§ ACTION ITEM: Will you return, word for word, only the lines from the top of the data below down to and including the one with "ATOM 15 N N"?

::::::::::

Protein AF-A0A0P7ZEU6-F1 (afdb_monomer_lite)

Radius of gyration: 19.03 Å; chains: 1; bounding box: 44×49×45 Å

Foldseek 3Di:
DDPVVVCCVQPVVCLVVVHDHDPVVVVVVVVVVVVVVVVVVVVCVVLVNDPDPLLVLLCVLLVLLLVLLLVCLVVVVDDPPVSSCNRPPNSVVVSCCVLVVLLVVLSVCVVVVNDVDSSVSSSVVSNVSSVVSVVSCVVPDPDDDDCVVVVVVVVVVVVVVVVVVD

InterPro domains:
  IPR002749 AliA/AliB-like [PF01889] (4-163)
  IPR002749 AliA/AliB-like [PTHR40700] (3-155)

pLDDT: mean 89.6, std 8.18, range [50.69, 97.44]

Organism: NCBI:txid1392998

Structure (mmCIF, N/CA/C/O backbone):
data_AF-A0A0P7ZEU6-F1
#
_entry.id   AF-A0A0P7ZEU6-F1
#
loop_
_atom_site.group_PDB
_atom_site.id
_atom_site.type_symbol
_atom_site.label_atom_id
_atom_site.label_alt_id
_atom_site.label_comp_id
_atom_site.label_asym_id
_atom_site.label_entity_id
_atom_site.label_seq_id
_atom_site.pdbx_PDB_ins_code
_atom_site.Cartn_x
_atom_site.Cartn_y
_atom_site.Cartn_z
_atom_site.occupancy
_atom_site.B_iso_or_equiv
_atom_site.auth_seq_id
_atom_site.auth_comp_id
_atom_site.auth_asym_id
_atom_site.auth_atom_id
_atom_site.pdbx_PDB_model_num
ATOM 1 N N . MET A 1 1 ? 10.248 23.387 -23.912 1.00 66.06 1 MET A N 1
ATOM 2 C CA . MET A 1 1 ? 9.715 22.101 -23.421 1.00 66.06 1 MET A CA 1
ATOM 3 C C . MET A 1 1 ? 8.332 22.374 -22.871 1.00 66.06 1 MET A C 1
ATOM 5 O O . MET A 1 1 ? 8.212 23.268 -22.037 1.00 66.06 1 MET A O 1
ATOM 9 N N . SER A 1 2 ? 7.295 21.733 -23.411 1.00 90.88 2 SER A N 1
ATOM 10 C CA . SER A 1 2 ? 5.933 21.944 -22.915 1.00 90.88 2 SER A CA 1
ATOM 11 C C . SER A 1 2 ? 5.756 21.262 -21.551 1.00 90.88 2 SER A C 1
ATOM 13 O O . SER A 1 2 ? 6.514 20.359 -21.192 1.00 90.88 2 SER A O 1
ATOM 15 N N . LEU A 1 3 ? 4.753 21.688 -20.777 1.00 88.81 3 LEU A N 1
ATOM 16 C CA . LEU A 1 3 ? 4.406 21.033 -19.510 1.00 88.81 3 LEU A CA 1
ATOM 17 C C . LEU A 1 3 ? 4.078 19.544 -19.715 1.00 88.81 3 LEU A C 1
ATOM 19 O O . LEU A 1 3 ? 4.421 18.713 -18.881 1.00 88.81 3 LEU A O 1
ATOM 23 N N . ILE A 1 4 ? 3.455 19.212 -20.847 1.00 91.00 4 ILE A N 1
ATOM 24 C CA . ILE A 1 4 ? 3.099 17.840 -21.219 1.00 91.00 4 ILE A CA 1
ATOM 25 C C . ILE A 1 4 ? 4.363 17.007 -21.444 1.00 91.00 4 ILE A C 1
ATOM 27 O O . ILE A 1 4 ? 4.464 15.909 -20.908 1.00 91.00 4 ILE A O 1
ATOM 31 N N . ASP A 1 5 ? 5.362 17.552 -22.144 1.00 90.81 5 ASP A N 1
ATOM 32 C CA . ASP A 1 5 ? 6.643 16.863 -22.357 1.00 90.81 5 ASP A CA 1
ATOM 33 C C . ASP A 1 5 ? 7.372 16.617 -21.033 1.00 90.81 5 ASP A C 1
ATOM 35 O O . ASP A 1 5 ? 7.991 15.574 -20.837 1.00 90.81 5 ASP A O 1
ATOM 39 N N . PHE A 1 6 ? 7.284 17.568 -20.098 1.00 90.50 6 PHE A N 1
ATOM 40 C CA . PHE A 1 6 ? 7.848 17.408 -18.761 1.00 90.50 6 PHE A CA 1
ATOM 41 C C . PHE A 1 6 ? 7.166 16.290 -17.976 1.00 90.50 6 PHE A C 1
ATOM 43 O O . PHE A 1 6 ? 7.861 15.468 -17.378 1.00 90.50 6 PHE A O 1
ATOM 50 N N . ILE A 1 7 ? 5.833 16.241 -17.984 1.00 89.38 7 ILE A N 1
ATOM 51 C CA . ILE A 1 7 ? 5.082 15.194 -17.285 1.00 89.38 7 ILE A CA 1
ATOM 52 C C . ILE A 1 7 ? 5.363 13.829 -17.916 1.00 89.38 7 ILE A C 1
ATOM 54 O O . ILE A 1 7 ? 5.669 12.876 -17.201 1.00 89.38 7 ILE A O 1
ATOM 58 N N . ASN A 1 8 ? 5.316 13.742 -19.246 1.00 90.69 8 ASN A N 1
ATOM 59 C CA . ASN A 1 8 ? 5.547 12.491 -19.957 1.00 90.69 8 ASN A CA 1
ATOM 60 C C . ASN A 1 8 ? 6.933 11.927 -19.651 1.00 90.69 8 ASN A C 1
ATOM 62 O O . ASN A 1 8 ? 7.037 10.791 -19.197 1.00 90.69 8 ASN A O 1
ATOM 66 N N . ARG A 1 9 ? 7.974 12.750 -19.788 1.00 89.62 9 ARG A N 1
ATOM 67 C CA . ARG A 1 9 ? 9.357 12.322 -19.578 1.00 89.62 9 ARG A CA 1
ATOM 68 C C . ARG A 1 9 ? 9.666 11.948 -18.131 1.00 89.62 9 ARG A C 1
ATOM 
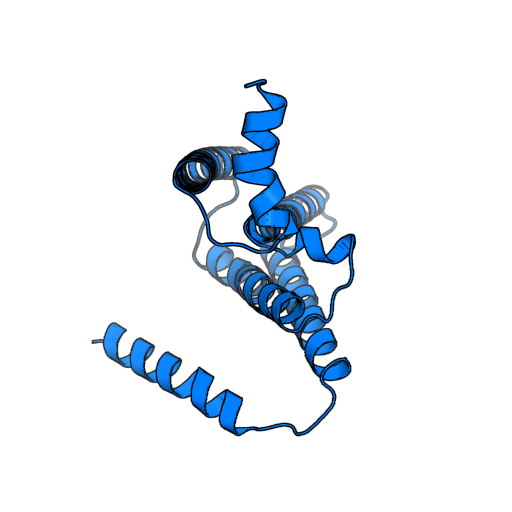70 O O . ARG A 1 9 ? 10.374 10.979 -17.886 1.00 89.62 9 ARG A O 1
ATOM 77 N N . ASN A 1 10 ? 9.187 12.735 -17.166 1.00 89.81 10 ASN A N 1
ATOM 78 C CA . ASN A 1 10 ? 9.579 12.539 -15.767 1.00 89.81 10 ASN A CA 1
ATOM 79 C C . ASN A 1 10 ? 8.659 11.585 -14.997 1.00 89.81 10 ASN A C 1
ATOM 81 O O . ASN A 1 10 ? 9.081 11.103 -13.956 1.00 89.81 10 ASN A O 1
ATOM 85 N N . PHE A 1 11 ? 7.431 11.322 -15.457 1.00 88.31 11 PHE A N 1
ATOM 86 C CA . PHE A 1 11 ? 6.475 10.492 -14.711 1.00 88.31 11 PHE A CA 1
ATOM 87 C C . PHE A 1 11 ? 5.906 9.332 -15.527 1.00 88.31 11 PHE A C 1
ATOM 89 O O . PHE A 1 11 ? 5.754 8.241 -14.991 1.00 88.31 11 PHE A O 1
ATOM 96 N N . ILE A 1 12 ? 5.566 9.534 -16.803 1.00 88.69 12 ILE A N 1
ATOM 97 C CA . ILE A 1 12 ? 4.837 8.517 -17.581 1.00 88.69 12 ILE A CA 1
ATOM 98 C C . ILE A 1 12 ? 5.787 7.505 -18.217 1.00 88.69 12 ILE A C 1
ATOM 100 O O . ILE A 1 12 ? 5.564 6.304 -18.093 1.00 88.69 12 ILE A O 1
ATOM 104 N N . GLU A 1 13 ? 6.855 7.969 -18.867 1.00 89.50 13 GLU A N 1
ATOM 105 C CA . GLU A 1 13 ? 7.823 7.100 -19.545 1.00 89.50 13 GLU A CA 1
ATOM 106 C C . GLU A 1 13 ? 8.452 6.095 -18.581 1.00 89.50 13 GLU A C 1
ATOM 108 O O . GLU A 1 13 ? 8.609 4.931 -18.943 1.00 89.50 13 GLU A O 1
ATOM 113 N N . GLY A 1 14 ? 8.751 6.512 -17.347 1.00 85.62 14 GLY A N 1
ATOM 114 C CA . GLY A 1 14 ? 9.318 5.613 -16.348 1.00 85.62 14 GLY A CA 1
ATOM 115 C C . GLY A 1 14 ? 8.358 4.504 -15.917 1.00 85.62 14 GLY A C 1
ATOM 116 O O . GLY A 1 14 ? 8.768 3.356 -15.803 1.00 85.62 14 GLY A O 1
ATOM 117 N N . ILE A 1 15 ? 7.066 4.818 -15.769 1.00 85.44 15 ILE A N 1
ATOM 118 C CA . ILE A 1 15 ? 6.028 3.835 -15.419 1.00 85.44 15 ILE A CA 1
ATOM 119 C C . ILE A 1 15 ? 5.765 2.878 -16.587 1.00 85.44 15 ILE A C 1
ATOM 121 O O . ILE A 1 15 ? 5.618 1.676 -16.388 1.00 85.44 15 ILE A O 1
ATOM 125 N N . VAL A 1 16 ? 5.689 3.394 -17.817 1.00 88.19 16 VAL A N 1
ATOM 126 C CA . VAL A 1 16 ? 5.389 2.574 -19.003 1.00 88.19 16 VAL A CA 1
ATOM 127 C C . VAL A 1 16 ? 6.525 1.601 -19.316 1.00 88.19 16 VAL A C 1
ATOM 129 O O . VAL A 1 16 ? 6.254 0.482 -19.749 1.00 88.19 16 VAL A O 1
ATOM 132 N N . ASN A 1 17 ? 7.771 2.021 -19.087 1.00 87.00 17 ASN A N 1
ATOM 133 C CA . ASN A 1 17 ? 8.965 1.223 -19.355 1.00 87.00 17 ASN A CA 1
ATOM 134 C C . ASN A 1 17 ? 9.504 0.484 -18.115 1.00 87.00 17 ASN A C 1
ATOM 136 O O . ASN A 1 17 ? 10.554 -0.143 -18.220 1.00 87.00 17 ASN A O 1
ATOM 140 N N . ASP A 1 18 ? 8.817 0.573 -16.969 1.00 82.94 18 ASP A N 1
ATOM 141 C CA . ASP A 1 18 ? 9.220 -0.020 -15.684 1.00 82.94 18 ASP A CA 1
ATOM 142 C C . ASP A 1 18 ? 10.682 0.300 -15.297 1.00 82.94 18 ASP A C 1
ATOM 144 O O . ASP A 1 18 ? 11.492 -0.566 -14.962 1.00 82.94 18 ASP A O 1
ATOM 148 N N . THR A 1 19 ? 11.059 1.578 -15.411 1.00 87.50 19 THR A N 1
ATOM 149 C CA . THR A 1 19 ? 12.416 2.053 -15.101 1.00 87.50 19 THR A CA 1
ATOM 150 C C . THR A 1 19 ? 12.517 2.617 -13.688 1.00 87.50 19 THR A C 1
ATOM 152 O O . THR A 1 19 ? 11.530 3.032 -13.086 1.00 87.50 19 THR A O 1
ATOM 155 N N . SER A 1 20 ? 13.744 2.728 -13.176 1.00 86.94 20 SER A N 1
ATOM 156 C CA . SER A 1 20 ? 14.010 3.356 -11.880 1.00 86.94 20 SER A CA 1
ATOM 157 C C . SER A 1 20 ? 13.563 4.823 -11.808 1.00 86.94 20 SER A C 1
ATOM 159 O O . SER A 1 20 ? 13.579 5.544 -12.806 1.00 86.94 20 SER A O 1
ATOM 161 N N . TYR A 1 21 ? 13.233 5.257 -10.589 1.00 86.88 21 TYR A N 1
ATOM 162 C CA . TYR A 1 21 ? 12.850 6.632 -10.271 1.00 86.88 21 TYR A CA 1
ATOM 163 C C . TYR A 1 21 ? 13.943 7.647 -10.618 1.00 86.88 21 TYR A C 1
ATOM 165 O O . TYR A 1 21 ? 15.137 7.408 -10.412 1.00 86.88 21 TYR A O 1
ATOM 173 N N . ASN A 1 22 ? 13.517 8.810 -11.097 1.00 92.50 22 ASN A N 1
ATOM 174 C CA . ASN A 1 22 ? 14.357 9.991 -11.234 1.00 92.50 22 ASN A CA 1
ATOM 175 C C . ASN A 1 22 ? 14.253 10.908 -9.993 1.00 92.50 22 ASN A C 1
ATOM 177 O O . ASN A 1 22 ? 13.662 10.589 -8.969 1.00 92.50 22 ASN A O 1
ATOM 181 N N . HIS A 1 23 ? 14.902 12.071 -10.031 1.00 92.50 23 HIS A N 1
ATOM 182 C CA . HIS A 1 23 ? 14.879 12.976 -8.876 1.00 92.50 23 HIS A CA 1
ATOM 183 C C . HIS A 1 23 ? 13.523 13.682 -8.714 1.00 92.50 23 HIS A C 1
ATOM 185 O O . HIS A 1 23 ? 13.101 13.961 -7.592 1.00 92.50 23 HIS A O 1
ATOM 191 N N . PHE A 1 24 ? 12.839 13.989 -9.820 1.00 92.06 24 PHE A N 1
ATOM 192 C CA . PHE A 1 24 ? 11.568 14.713 -9.798 1.00 92.06 24 PHE A CA 1
ATOM 193 C C . PHE A 1 24 ? 10.435 13.835 -9.285 1.00 92.06 24 PHE A C 1
ATOM 195 O O . PHE A 1 24 ? 9.663 14.268 -8.424 1.00 92.06 24 PHE A O 1
ATOM 202 N N . ASP A 1 25 ? 10.336 12.613 -9.797 1.00 91.56 25 ASP A N 1
ATOM 203 C CA . ASP A 1 25 ? 9.295 11.678 -9.399 1.00 91.56 25 ASP A CA 1
ATOM 204 C C . ASP A 1 25 ? 9.472 11.242 -7.930 1.00 91.56 25 ASP A C 1
ATOM 206 O O . ASP A 1 25 ? 8.520 11.342 -7.155 1.00 91.56 25 ASP A O 1
ATOM 210 N N . MET A 1 26 ? 10.696 10.949 -7.482 1.00 91.56 26 MET A N 1
ATOM 211 C CA . MET A 1 26 ? 11.014 10.592 -6.102 1.00 91.56 26 MET A CA 1
ATOM 212 C C . MET A 1 26 ? 10.575 11.687 -5.125 1.00 91.56 26 MET A C 1
ATOM 214 O O . MET A 1 26 ? 9.837 11.410 -4.176 1.00 91.56 26 MET A O 1
ATOM 218 N N . ILE A 1 27 ? 10.984 12.940 -5.362 1.00 95.19 27 ILE A N 1
ATOM 219 C CA . ILE A 1 27 ? 10.602 14.072 -4.503 1.00 95.19 27 ILE A CA 1
ATOM 220 C C . ILE A 1 27 ? 9.079 14.242 -4.496 1.00 95.19 27 ILE A C 1
ATOM 222 O O . ILE A 1 27 ? 8.480 14.444 -3.438 1.00 95.19 27 ILE A O 1
ATOM 226 N N . THR A 1 28 ? 8.442 14.112 -5.660 1.00 93.81 28 THR A N 1
ATOM 227 C CA . THR A 1 28 ? 6.987 14.239 -5.789 1.00 93.81 28 THR A CA 1
ATOM 228 C C . THR A 1 28 ? 6.261 13.175 -4.969 1.00 93.81 28 THR A C 1
ATOM 230 O O . THR A 1 28 ? 5.359 13.507 -4.198 1.00 93.81 28 THR A O 1
ATOM 233 N N . TYR A 1 29 ? 6.666 11.908 -5.067 1.00 92.31 29 TYR A N 1
ATOM 234 C CA . TYR A 1 29 ? 6.023 10.823 -4.327 1.00 92.31 29 TYR A CA 1
ATOM 235 C C . TYR A 1 29 ? 6.273 10.904 -2.823 1.00 92.31 29 TYR A C 1
ATOM 237 O O . TYR A 1 29 ? 5.356 10.622 -2.052 1.00 92.31 29 TYR A O 1
ATOM 245 N N . VAL A 1 30 ? 7.448 11.370 -2.390 1.00 94.31 30 VAL A N 1
ATOM 246 C CA . VAL A 1 30 ? 7.705 11.660 -0.971 1.00 94.31 30 VAL A CA 1
ATOM 247 C C . VAL A 1 30 ? 6.746 12.739 -0.463 1.00 94.31 30 VAL A C 1
ATOM 249 O O . VAL A 1 30 ? 6.088 12.539 0.559 1.00 94.31 30 VAL A O 1
ATOM 252 N N . ILE A 1 31 ? 6.595 13.851 -1.188 1.00 96.50 31 ILE A N 1
ATOM 253 C CA . ILE A 1 31 ? 5.660 14.925 -0.811 1.00 96.50 31 ILE A CA 1
ATOM 254 C C . ILE A 1 31 ? 4.222 14.396 -0.740 1.00 96.50 31 ILE A C 1
ATOM 256 O O . ILE A 1 31 ? 3.516 14.670 0.234 1.00 96.50 31 ILE A O 1
ATOM 260 N N . ILE A 1 32 ? 3.796 13.609 -1.735 1.00 95.31 32 ILE A N 1
ATOM 261 C CA . ILE A 1 32 ? 2.461 12.997 -1.760 1.00 95.31 32 ILE A CA 1
ATOM 262 C C . ILE A 1 32 ? 2.264 12.067 -0.560 1.00 95.31 32 ILE A C 1
ATOM 264 O O . ILE A 1 32 ? 1.202 12.104 0.059 1.00 95.31 32 ILE A O 1
ATOM 268 N N . LEU A 1 33 ? 3.272 11.274 -0.193 1.00 93.81 33 LEU A N 1
ATOM 269 C CA . LEU A 1 33 ? 3.207 10.372 0.954 1.00 93.81 33 LEU A CA 1
ATOM 270 C C . LEU A 1 33 ? 3.017 11.153 2.258 1.00 93.81 33 LEU A C 1
ATOM 272 O O . LEU A 1 33 ? 2.080 10.870 3.006 1.00 93.81 33 LEU A O 1
ATOM 276 N N . PHE A 1 34 ? 3.838 12.177 2.513 1.00 96.19 34 PHE A N 1
ATOM 277 C CA . PHE A 1 34 ? 3.704 13.013 3.713 1.00 96.19 34 PHE A CA 1
ATOM 278 C C . PHE A 1 34 ? 2.350 13.730 3.766 1.00 96.19 34 PHE A C 1
ATOM 280 O O . PHE A 1 34 ? 1.663 13.693 4.791 1.00 96.19 34 PHE A O 1
ATOM 287 N N . ALA A 1 35 ? 1.924 14.336 2.654 1.00 96.50 35 ALA A N 1
ATOM 288 C CA . ALA A 1 35 ? 0.613 14.970 2.557 1.00 96.50 35 ALA A CA 1
ATOM 289 C C . ALA A 1 35 ? -0.523 13.957 2.788 1.00 96.50 35 ALA A C 1
ATOM 291 O O . ALA A 1 35 ? -1.481 14.254 3.505 1.00 96.50 35 ALA A O 1
ATOM 292 N N . GLY A 1 36 ? -0.388 12.748 2.240 1.00 95.25 36 GLY A N 1
ATOM 293 C CA . GLY A 1 36 ? -1.319 11.637 2.404 1.00 95.25 36 GLY A CA 1
ATOM 294 C C . GLY A 1 36 ? -1.468 11.211 3.861 1.00 95.25 36 GLY A C 1
ATOM 295 O O . GLY A 1 36 ? -2.595 11.103 4.340 1.00 95.25 36 GLY A O 1
ATOM 296 N N . VAL A 1 37 ? -0.359 11.065 4.597 1.00 94.50 37 VAL A N 1
ATOM 297 C CA . VAL A 1 37 ? -0.360 10.733 6.036 1.00 94.50 37 VAL A CA 1
ATOM 298 C C . VAL A 1 37 ? -1.073 11.815 6.862 1.00 94.50 37 VAL A C 1
ATOM 300 O O . VAL A 1 37 ? -1.891 11.519 7.740 1.00 94.50 37 VAL A O 1
ATOM 303 N N . LEU A 1 38 ? -0.835 13.093 6.565 1.00 95.88 38 LEU A N 1
ATOM 304 C CA . LEU A 1 38 ? -1.529 14.193 7.246 1.00 95.88 38 LEU A CA 1
ATOM 305 C C . LEU A 1 38 ? -3.023 14.253 6.887 1.00 95.88 38 LEU A C 1
ATOM 307 O O . LEU A 1 38 ? -3.860 14.576 7.734 1.00 95.88 38 LEU A O 1
ATOM 311 N N . ALA A 1 39 ? -3.382
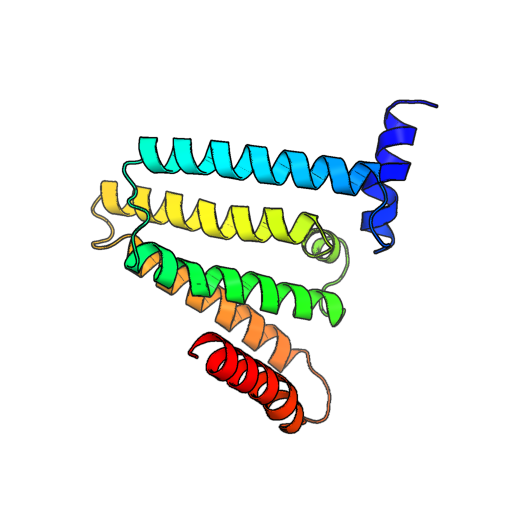 13.943 5.642 1.00 95.19 39 ALA A N 1
ATOM 312 C CA . ALA A 1 39 ? -4.771 13.914 5.196 1.00 95.19 39 ALA A CA 1
ATOM 313 C C . ALA A 1 39 ? -5.545 12.744 5.824 1.00 95.19 39 ALA A C 1
ATOM 315 O O . ALA A 1 39 ? -6.649 12.943 6.341 1.00 95.19 39 ALA A O 1
ATOM 316 N N . ILE A 1 40 ? -4.960 11.542 5.835 1.00 94.44 40 ILE A N 1
ATOM 317 C CA . ILE A 1 40 ? -5.605 10.341 6.372 1.00 94.44 40 ILE A CA 1
ATOM 318 C C . ILE A 1 40 ? -5.802 10.438 7.883 1.00 94.44 40 ILE A C 1
ATOM 320 O O . ILE A 1 40 ? -6.892 10.146 8.366 1.00 94.44 40 ILE A O 1
ATOM 324 N N . THR A 1 41 ? -4.815 10.934 8.631 1.00 93.38 41 THR A N 1
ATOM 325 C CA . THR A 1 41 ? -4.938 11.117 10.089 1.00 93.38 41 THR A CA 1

::::::::::

§ REPLY:
Protein AF-A0A0P7ZEU6-F1 (afdb_monomer_lite)

Radius of gyration: 19.03 Å; chains: 1; bounding box: 44×49×45 Å

Foldseek 3Di:
DDPVVVCCVQPVVCLVVVHDHDPVVVVVVVVVVVVVVVVVVVVCVVLVNDPDPLLVLLCVLLVLLLVLLLVCLVVVVDDPPVSSCNRPPNSVVVSCCVLVVLLVVLSVCVVVVNDVDSSVSSSVVSNVSSVVSVVSCVVPDPDDDDCVVVVVVVVVVVVVVVVVVD

InterPro domains:
  IPR002749 AliA/AliB-like [PF01889] (4-163)
  IPR002749 AliA/AliB-like [PTHR40700] (3-155)

pLDDT: mean 89.6, std 8.18, range [50.69, 97.44]

Organism: NCBI:txid1392998

Structure (mmCIF, N/CA/C/O backbone):
data_AF-A0A0P7ZEU6-F1
#
_entry.id   AF-A0A0P7ZEU6-F1
#
loop_
_atom_site.group_PDB
_atom_site.id
_atom_site.type_symbol
_atom_site.label_atom_id
_atom_site.label_alt_id
_atom_site.label_comp_id
_atom_site.label_asym_id
_atom_site.label_entity_id
_atom_site.label_seq_id
_atom_site.pdbx_PDB_ins_code
_atom_site.Cartn_x
_atom_site.Cartn_y
_atom_site.Cartn_z
_atom_site.occupancy
_atom_site.B_iso_or_equiv
_atom_site.auth_seq_id
_atom_site.auth_comp_id
_atom_site.auth_asym_id
_atom_site.auth_atom_id
_atom_site.pdbx_PDB_model_num
ATOM 1 N N . MET A 1 1 ? 10.248 23.387 -23.912 1.00 66.06 1 MET A N 1
ATOM 2 C CA . MET A 1 1 ? 9.715 22.101 -23.421 1.00 66.06 1 MET A CA 1
ATOM 3 C C . MET A 1 1 ? 8.332 22.374 -22.871 1.00 66.06 1 MET A C 1
ATOM 5 O O . MET A 1 1 ? 8.212 23.268 -22.037 1.00 66.06 1 MET A O 1
ATOM 9 N N . SER A 1 2 ? 7.295 21.733 -23.411 1.00 90.88 2 SER A N 1
ATOM 10 C CA . SER A 1 2 ? 5.933 21.944 -22.915 1.00 90.88 2 SER A CA 1
ATOM 11 C C . SER A 1 2 ? 5.756 21.262 -21.551 1.00 90.88 2 SER A C 1
ATOM 13 O O . SER A 1 2 ? 6.514 20.359 -21.192 1.00 90.88 2 SER A O 1
ATOM 15 N N . LEU A 1 3 ? 4.753 21.688 -20.777 1.00 88.81 3 LEU A N 1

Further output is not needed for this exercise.